“I didn’t know this would happen,” she said, still looking shocked. “I thought we’d wind up together,” she objected as tears stung her eyes. She couldn’t hold them back. He had broadsided her so completely, she could hardly think straight.
“We never said that,” Ted reminded her. “We talked about it theoretically, but we never made any plans. You know that. Maybe if I never got a dig. But to be honest with you, in the last year or two, whenever I’ve thought about it, I realize I’m not really a commitment kind of guy. Not in the classical sense. I like what we’ve had, but I don’t need more than that, nor want it. I never thought you really did either. You’re not one of those women desperate to get married and have kids, which is why it worked so well for us.”
“I thought it worked because we love each other,” Brigitte said bleakly. “And I wasn’t ‘desperate’ to get married and have kids, but I thought we would.” She had assumed it, which made her feel incredibly stupid now. It was painfully obvious that he could hardly wait to leave and start his dig. Without her. He clearly didn’t want to take her with him. She could see it in his eyes.

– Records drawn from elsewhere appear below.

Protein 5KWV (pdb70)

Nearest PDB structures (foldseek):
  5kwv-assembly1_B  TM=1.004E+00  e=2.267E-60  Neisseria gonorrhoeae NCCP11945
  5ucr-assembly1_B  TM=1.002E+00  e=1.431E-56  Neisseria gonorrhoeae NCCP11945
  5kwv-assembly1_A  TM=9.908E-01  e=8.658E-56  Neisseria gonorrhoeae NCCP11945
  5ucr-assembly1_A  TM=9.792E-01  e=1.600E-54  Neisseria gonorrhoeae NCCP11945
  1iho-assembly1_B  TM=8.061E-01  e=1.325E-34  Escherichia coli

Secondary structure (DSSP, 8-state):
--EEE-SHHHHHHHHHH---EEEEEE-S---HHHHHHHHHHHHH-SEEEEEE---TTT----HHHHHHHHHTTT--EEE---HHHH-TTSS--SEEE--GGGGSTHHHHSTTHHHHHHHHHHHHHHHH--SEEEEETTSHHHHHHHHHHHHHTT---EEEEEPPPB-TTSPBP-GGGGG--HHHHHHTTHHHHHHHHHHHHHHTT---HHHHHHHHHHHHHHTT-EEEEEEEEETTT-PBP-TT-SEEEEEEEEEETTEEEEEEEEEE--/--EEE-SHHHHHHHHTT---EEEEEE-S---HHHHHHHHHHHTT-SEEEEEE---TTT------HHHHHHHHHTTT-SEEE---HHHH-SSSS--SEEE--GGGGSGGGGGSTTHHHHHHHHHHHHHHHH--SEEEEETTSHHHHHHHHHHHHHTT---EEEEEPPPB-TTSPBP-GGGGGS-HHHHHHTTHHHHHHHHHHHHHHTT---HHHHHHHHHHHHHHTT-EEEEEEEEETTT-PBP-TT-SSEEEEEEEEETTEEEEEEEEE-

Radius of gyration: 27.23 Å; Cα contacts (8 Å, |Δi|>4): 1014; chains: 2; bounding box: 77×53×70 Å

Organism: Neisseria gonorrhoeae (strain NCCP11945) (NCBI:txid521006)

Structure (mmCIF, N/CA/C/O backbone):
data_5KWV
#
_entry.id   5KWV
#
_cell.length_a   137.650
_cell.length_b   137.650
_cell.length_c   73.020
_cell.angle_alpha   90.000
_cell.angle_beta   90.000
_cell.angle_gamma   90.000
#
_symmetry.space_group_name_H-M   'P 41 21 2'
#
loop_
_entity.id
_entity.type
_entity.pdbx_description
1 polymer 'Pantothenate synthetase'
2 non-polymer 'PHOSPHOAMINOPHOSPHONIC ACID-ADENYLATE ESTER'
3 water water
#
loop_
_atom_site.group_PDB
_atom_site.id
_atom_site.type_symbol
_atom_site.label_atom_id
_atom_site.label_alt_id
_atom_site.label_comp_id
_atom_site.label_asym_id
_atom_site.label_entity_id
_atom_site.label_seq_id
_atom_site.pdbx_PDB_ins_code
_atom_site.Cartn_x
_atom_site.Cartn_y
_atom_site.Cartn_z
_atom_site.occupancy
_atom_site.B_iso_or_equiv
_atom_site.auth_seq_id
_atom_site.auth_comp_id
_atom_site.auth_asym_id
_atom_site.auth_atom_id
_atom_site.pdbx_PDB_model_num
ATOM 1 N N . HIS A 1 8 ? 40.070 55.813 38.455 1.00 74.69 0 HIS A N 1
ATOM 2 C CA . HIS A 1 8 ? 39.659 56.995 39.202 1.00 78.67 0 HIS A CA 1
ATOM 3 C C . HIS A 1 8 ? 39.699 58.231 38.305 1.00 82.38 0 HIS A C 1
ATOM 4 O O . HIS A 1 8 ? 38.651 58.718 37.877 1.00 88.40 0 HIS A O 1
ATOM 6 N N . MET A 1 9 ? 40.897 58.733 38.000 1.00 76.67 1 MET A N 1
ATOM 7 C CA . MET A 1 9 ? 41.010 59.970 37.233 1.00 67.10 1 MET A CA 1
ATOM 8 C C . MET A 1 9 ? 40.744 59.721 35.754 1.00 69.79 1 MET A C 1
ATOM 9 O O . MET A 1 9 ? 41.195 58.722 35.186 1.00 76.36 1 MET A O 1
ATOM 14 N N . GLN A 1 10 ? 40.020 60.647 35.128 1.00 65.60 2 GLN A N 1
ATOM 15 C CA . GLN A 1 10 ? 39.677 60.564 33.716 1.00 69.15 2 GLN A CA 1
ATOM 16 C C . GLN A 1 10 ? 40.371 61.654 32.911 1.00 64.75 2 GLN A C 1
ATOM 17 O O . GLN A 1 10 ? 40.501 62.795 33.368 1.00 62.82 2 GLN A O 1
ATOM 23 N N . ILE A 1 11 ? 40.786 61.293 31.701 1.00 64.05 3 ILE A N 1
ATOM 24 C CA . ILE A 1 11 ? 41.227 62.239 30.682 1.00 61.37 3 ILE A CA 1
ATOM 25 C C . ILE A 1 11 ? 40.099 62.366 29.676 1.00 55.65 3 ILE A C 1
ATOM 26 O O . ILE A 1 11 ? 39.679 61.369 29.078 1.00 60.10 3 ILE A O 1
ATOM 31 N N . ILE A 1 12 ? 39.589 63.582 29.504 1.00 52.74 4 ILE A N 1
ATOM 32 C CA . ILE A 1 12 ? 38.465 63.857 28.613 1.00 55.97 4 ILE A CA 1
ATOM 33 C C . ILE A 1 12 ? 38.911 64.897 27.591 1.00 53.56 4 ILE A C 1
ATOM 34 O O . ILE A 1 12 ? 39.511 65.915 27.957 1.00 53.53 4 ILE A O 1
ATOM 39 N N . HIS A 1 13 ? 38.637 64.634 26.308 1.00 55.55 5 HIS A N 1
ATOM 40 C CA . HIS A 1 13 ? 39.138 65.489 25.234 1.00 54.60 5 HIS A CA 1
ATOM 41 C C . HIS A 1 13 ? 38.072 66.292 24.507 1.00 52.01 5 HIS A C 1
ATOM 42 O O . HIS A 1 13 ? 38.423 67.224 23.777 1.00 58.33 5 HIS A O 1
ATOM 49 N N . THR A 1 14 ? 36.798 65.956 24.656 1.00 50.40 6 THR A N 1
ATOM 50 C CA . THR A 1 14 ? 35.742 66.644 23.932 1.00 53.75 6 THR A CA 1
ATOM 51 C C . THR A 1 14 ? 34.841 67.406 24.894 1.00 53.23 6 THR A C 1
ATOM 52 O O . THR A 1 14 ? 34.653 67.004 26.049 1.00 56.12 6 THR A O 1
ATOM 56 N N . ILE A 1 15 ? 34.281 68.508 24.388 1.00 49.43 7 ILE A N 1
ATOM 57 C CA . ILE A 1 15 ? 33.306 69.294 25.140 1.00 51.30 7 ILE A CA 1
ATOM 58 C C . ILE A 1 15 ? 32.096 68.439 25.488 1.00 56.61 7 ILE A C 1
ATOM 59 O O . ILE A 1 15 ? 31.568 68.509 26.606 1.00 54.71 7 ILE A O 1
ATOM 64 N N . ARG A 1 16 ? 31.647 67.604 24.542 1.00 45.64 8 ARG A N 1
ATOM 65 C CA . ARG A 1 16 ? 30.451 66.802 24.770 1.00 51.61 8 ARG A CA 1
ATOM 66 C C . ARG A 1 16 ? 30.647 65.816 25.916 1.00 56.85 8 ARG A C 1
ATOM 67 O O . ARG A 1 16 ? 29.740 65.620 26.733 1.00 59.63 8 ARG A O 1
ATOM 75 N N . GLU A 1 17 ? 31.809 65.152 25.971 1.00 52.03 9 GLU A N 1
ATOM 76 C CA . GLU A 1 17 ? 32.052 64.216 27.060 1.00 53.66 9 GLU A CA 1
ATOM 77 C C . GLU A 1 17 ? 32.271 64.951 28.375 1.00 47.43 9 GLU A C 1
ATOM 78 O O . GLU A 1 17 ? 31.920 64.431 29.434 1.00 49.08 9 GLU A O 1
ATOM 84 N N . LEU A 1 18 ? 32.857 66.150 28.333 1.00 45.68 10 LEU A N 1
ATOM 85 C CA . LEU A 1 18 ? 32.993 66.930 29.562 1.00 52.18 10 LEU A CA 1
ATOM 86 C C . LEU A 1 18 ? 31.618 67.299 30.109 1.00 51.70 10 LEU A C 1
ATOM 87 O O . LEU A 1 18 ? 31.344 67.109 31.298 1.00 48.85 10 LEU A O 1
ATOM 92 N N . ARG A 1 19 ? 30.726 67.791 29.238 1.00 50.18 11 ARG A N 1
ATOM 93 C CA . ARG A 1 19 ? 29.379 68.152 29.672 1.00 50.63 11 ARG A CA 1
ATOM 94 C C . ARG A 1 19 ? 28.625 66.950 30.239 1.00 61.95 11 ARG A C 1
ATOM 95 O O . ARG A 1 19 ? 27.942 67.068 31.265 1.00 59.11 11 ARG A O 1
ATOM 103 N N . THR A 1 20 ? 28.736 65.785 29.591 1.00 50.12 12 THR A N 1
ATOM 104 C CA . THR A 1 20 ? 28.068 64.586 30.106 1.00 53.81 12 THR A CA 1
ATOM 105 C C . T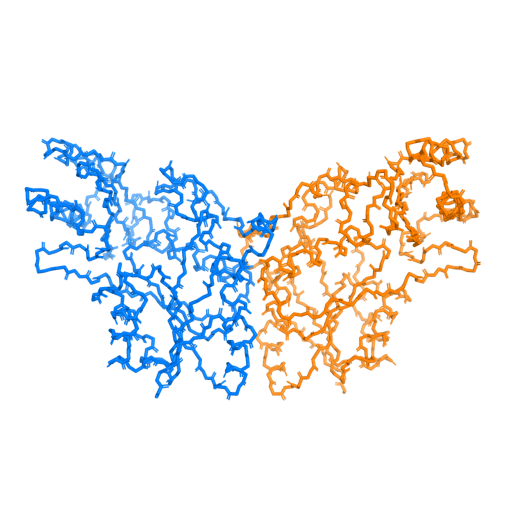HR A 1 20 ? 28.582 64.198 31.490 1.00 60.36 12 THR A C 1
ATOM 106 O O . THR A 1 20 ? 27.792 63.871 32.382 1.00 66.74 12 THR A O 1
ATOM 110 N N . TRP A 1 21 ? 29.899 64.246 31.699 1.00 57.14 13 TRP A N 1
ATOM 111 C CA . TRP A 1 21 ? 30.433 63.902 33.015 1.00 57.28 13 TRP A CA 1
ATOM 112 C C . TRP A 1 21 ? 30.003 64.913 34.080 1.00 61.06 13 TRP A C 1
ATOM 113 O O . TRP A 1 21 ? 29.735 64.541 35.228 1.00 63.88 13 TRP A O 1
ATOM 124 N N . ARG A 1 22 ? 29.951 66.196 33.720 1.00 55.89 14 ARG A N 1
ATOM 125 C CA . ARG A 1 22 ? 29.693 67.259 34.687 1.00 58.94 14 ARG A CA 1
ATOM 126 C C . ARG A 1 22 ? 28.232 67.298 35.115 1.00 60.70 14 ARG A C 1
ATOM 127 O O . ARG A 1 22 ? 27.922 67.778 36.212 1.00 60.02 14 ARG A O 1
ATOM 135 N N . GLU A 1 23 ? 27.332 66.806 34.257 1.00 57.98 15 GLU A N 1
ATOM 136 C CA . GLU A 1 23 ? 25.896 66.894 34.502 1.00 63.82 15 GLU A CA 1
ATOM 137 C C . GLU A 1 23 ? 25.479 66.193 35.791 1.00 76.49 15 GLU A C 1
ATOM 138 O O . GLU A 1 23 ? 24.678 66.732 36.564 1.00 80.56 15 GLU A O 1
ATOM 144 N N . ASN A 1 24 ? 26.000 64.994 36.043 1.00 78.63 16 ASN A N 1
ATOM 145 C CA . ASN A 1 24 ? 25.598 64.254 37.231 1.00 89.20 16 ASN A CA 1
ATOM 146 C C . ASN A 1 24 ? 26.379 64.664 38.470 1.00 93.41 16 ASN A C 1
ATOM 147 O O . ASN A 1 24 ? 25.928 64.403 39.590 1.00 101.84 16 ASN A O 1
ATOM 152 N N . THR A 1 25 ? 27.519 65.317 38.293 1.00 82.74 17 THR A N 1
ATOM 153 C CA . THR A 1 25 ? 28.363 65.726 39.401 1.00 74.52 17 THR A CA 1
ATOM 154 C C . THR A 1 25 ? 27.828 66.974 40.099 1.00 73.92 17 THR A C 1
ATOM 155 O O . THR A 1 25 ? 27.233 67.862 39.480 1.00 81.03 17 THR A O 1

“You still can get married and have kids,” he reassured her quietly. She was a free woman now. “Just not with me. I won’t be here, for a long time. Who knows, if the excavation sites are rich, I could wind up staying there for ten years, or longer. I’ve waited for this all my life. I’m in no rush to come back, and I don’t want to have any obligations here complicating things for me.” Now all she was was a complication. It sliced right through her aching heart to hear it. “I thought we had an unspoken agreement, Brig, that this was great for now, with no future plans.”